The effective income tax rate of 28.7% in the first nine months of 1997
was substantially different from the blended federal and state statutory income
tax rate of approximately 40% principally due to the application of BFI's
current losses and the net operating loss carryforward, limited due to change of
ownership, which offset the profits of VPI on a consolidated tax return basis.
The Company has recorded a 100% valuation allowance against the BFI gross
deferred tax assets, which principally relate to net operating loss
carryforwards, as realization is presently evaluated as uncertain. The zero
effective income tax rate for the first nine months of 1996 reflects only BFI
which operated at a significant loss during the period and thus recorded no
income tax expense.
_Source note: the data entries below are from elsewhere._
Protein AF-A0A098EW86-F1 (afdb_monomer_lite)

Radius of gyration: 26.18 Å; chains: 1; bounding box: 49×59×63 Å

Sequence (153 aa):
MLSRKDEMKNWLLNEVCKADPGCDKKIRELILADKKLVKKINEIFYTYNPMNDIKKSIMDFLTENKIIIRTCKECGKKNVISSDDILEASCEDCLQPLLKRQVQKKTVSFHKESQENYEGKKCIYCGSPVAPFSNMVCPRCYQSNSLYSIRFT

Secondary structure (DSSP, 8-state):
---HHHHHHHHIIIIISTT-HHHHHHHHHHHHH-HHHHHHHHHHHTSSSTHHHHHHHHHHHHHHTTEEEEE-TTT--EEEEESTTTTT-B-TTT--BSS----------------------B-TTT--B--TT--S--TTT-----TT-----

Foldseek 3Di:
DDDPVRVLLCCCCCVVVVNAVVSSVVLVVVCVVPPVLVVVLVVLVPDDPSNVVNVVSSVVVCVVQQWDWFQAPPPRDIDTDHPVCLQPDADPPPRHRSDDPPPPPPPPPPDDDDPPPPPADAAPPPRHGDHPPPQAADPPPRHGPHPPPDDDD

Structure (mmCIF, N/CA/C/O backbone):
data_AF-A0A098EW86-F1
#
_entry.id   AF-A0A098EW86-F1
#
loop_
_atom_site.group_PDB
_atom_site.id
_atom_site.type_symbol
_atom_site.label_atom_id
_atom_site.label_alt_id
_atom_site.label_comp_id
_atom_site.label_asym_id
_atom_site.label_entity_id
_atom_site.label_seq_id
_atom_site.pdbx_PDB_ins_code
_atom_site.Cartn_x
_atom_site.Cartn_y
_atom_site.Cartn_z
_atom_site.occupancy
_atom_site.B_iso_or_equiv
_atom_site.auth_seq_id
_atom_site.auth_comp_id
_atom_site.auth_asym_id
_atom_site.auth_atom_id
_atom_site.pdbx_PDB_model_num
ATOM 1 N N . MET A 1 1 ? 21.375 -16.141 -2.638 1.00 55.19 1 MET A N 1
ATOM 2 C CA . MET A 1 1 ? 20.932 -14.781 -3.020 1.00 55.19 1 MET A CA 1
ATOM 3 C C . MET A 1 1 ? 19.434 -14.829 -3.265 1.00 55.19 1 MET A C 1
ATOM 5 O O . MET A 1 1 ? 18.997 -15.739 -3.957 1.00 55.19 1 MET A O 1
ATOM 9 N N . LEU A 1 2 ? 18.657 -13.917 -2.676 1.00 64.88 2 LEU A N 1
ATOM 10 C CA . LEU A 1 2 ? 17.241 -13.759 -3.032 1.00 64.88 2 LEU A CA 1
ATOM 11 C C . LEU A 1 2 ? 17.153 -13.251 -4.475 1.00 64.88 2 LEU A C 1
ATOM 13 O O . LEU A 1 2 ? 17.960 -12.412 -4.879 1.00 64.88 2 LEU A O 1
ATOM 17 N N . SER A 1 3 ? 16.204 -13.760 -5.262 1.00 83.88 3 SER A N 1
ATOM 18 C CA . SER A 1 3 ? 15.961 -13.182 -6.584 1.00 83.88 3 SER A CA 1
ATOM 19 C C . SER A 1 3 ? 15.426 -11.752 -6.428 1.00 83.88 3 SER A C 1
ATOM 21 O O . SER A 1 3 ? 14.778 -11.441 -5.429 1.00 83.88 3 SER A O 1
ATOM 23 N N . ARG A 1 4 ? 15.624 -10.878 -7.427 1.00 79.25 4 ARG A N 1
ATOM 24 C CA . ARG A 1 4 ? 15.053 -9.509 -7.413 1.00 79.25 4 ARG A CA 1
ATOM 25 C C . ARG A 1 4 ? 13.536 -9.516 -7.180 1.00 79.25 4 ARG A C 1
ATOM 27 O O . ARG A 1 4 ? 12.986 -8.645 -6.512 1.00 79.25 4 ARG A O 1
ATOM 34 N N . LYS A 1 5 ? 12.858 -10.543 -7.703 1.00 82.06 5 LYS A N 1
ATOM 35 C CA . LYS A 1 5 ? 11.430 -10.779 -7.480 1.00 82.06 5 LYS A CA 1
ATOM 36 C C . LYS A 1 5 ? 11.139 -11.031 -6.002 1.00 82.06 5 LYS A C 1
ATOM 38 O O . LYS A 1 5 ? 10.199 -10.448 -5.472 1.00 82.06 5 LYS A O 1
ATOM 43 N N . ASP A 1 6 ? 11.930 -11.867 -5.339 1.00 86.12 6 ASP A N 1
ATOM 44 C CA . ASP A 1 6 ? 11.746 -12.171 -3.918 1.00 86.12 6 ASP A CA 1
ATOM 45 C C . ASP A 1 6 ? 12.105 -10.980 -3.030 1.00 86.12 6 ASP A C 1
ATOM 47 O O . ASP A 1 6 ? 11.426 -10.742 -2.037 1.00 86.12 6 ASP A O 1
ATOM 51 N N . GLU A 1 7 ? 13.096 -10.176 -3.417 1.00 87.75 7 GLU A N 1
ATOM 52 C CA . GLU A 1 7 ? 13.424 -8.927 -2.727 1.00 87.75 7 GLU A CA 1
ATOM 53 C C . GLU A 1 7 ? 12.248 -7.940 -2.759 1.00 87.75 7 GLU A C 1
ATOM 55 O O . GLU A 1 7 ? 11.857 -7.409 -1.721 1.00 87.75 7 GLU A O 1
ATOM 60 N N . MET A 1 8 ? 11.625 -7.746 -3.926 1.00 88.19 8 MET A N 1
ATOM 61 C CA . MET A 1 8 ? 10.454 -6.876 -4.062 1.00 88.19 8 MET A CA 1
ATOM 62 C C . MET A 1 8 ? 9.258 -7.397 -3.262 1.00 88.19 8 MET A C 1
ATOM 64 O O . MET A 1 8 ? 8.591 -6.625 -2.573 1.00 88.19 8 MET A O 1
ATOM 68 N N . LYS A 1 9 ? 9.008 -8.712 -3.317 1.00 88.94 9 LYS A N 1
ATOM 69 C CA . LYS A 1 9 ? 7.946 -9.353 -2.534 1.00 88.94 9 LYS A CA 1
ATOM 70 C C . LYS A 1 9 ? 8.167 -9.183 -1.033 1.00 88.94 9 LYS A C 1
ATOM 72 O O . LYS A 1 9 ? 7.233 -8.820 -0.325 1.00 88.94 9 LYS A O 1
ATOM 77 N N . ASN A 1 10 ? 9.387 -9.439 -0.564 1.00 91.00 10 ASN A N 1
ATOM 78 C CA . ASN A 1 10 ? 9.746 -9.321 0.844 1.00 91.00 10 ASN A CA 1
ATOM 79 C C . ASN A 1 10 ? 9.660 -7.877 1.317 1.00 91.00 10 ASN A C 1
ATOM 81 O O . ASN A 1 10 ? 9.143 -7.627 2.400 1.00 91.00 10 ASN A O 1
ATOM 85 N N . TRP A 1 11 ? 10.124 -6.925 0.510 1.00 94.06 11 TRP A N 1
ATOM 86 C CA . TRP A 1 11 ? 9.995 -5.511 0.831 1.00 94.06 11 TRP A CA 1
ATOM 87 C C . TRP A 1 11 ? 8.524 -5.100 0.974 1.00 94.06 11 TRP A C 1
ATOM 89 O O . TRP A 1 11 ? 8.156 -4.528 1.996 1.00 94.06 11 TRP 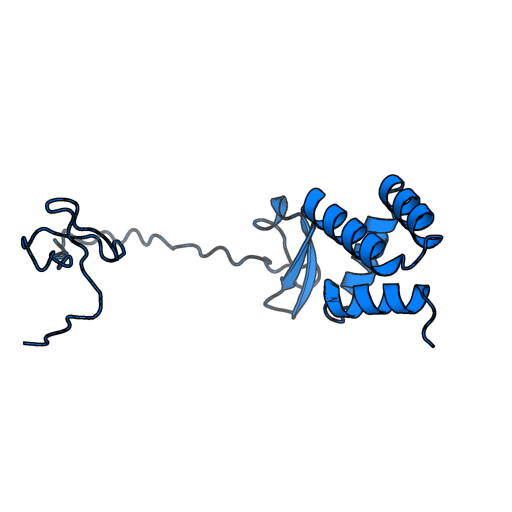A O 1
ATOM 99 N N . LEU A 1 12 ? 7.664 -5.435 0.007 1.00 92.88 12 LEU A N 1
ATOM 100 C CA . LEU A 1 12 ? 6.255 -5.039 0.058 1.00 92.88 12 LEU A CA 1
ATOM 101 C C . LEU A 1 12 ? 5.534 -5.657 1.265 1.00 92.88 12 LEU A C 1
ATOM 103 O O . LEU A 1 12 ? 4.820 -4.960 1.989 1.00 92.88 12 LEU A O 1
ATOM 107 N N . LEU A 1 13 ? 5.769 -6.946 1.523 1.00 92.31 13 LEU A N 1
ATOM 108 C CA . LEU A 1 13 ? 5.166 -7.647 2.651 1.00 92.31 13 LEU A CA 1
ATOM 109 C C . LEU A 1 13 ? 5.649 -7.080 3.992 1.00 92.31 13 LEU A C 1
ATOM 111 O O . LEU A 1 13 ? 4.830 -6.785 4.862 1.00 92.31 13 LEU A O 1
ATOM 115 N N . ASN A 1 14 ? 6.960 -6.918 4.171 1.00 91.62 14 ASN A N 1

VPI operated as a Subchapter S corporation during 1996 and
the first month of 1997. NHAN will file consolidated tax returns as a C
corporation in future periods.
F-13
<PAGE> 15
LIQUIDITY AND CAPITAL RESOURCES
During the first nine months of 1997, net cash used in the operating
activities of NHAN was $2,013,400 primarily due to the payment of accounts
payable and other current liabilities. Net cash provided by investing and
financing activities totaled $4,279,600 due primarily to NHAN's completion of
the acquisition of VPI, which had $851,900 in cash, and to the completion of the
IPO with net proceeds of about $6.5 million to the Company of which $1.8 million
was used to repay long-term debt and $1,062,500 was used to pay down the debt
due stockholder which was incurred in connection with the acquisition of VPI. As
a result of the above, there was a net increase in cash of about $2.3 million
during the period. NHAN's working capital at September 30, 1997 was
approximately $2.6 million. The current ratio at September 30, 1997 was 1.9 to
1, primarily due to the completion of the IPO and the acquisition of Voice Plus,
Inc.
As of September 30, 1997, NHAN had outstanding debt of $437,500 payable
to its largest stockholder (the former owner of VPI). The Company utilized
proceeds from its IPO to repay about $2.0 million of debt and interest accrued
at rates between 10% and 12% per annum and $1,062,500 of the principal due on
the stockholder notes issued in connection with the VPI Acquisition. The Company
intends to spend remaining IPO proceeds to fund approximately $500,000 of
product and market development costs for the FACTOR 1000 system and for general
corporate purposes, including future acquisitions.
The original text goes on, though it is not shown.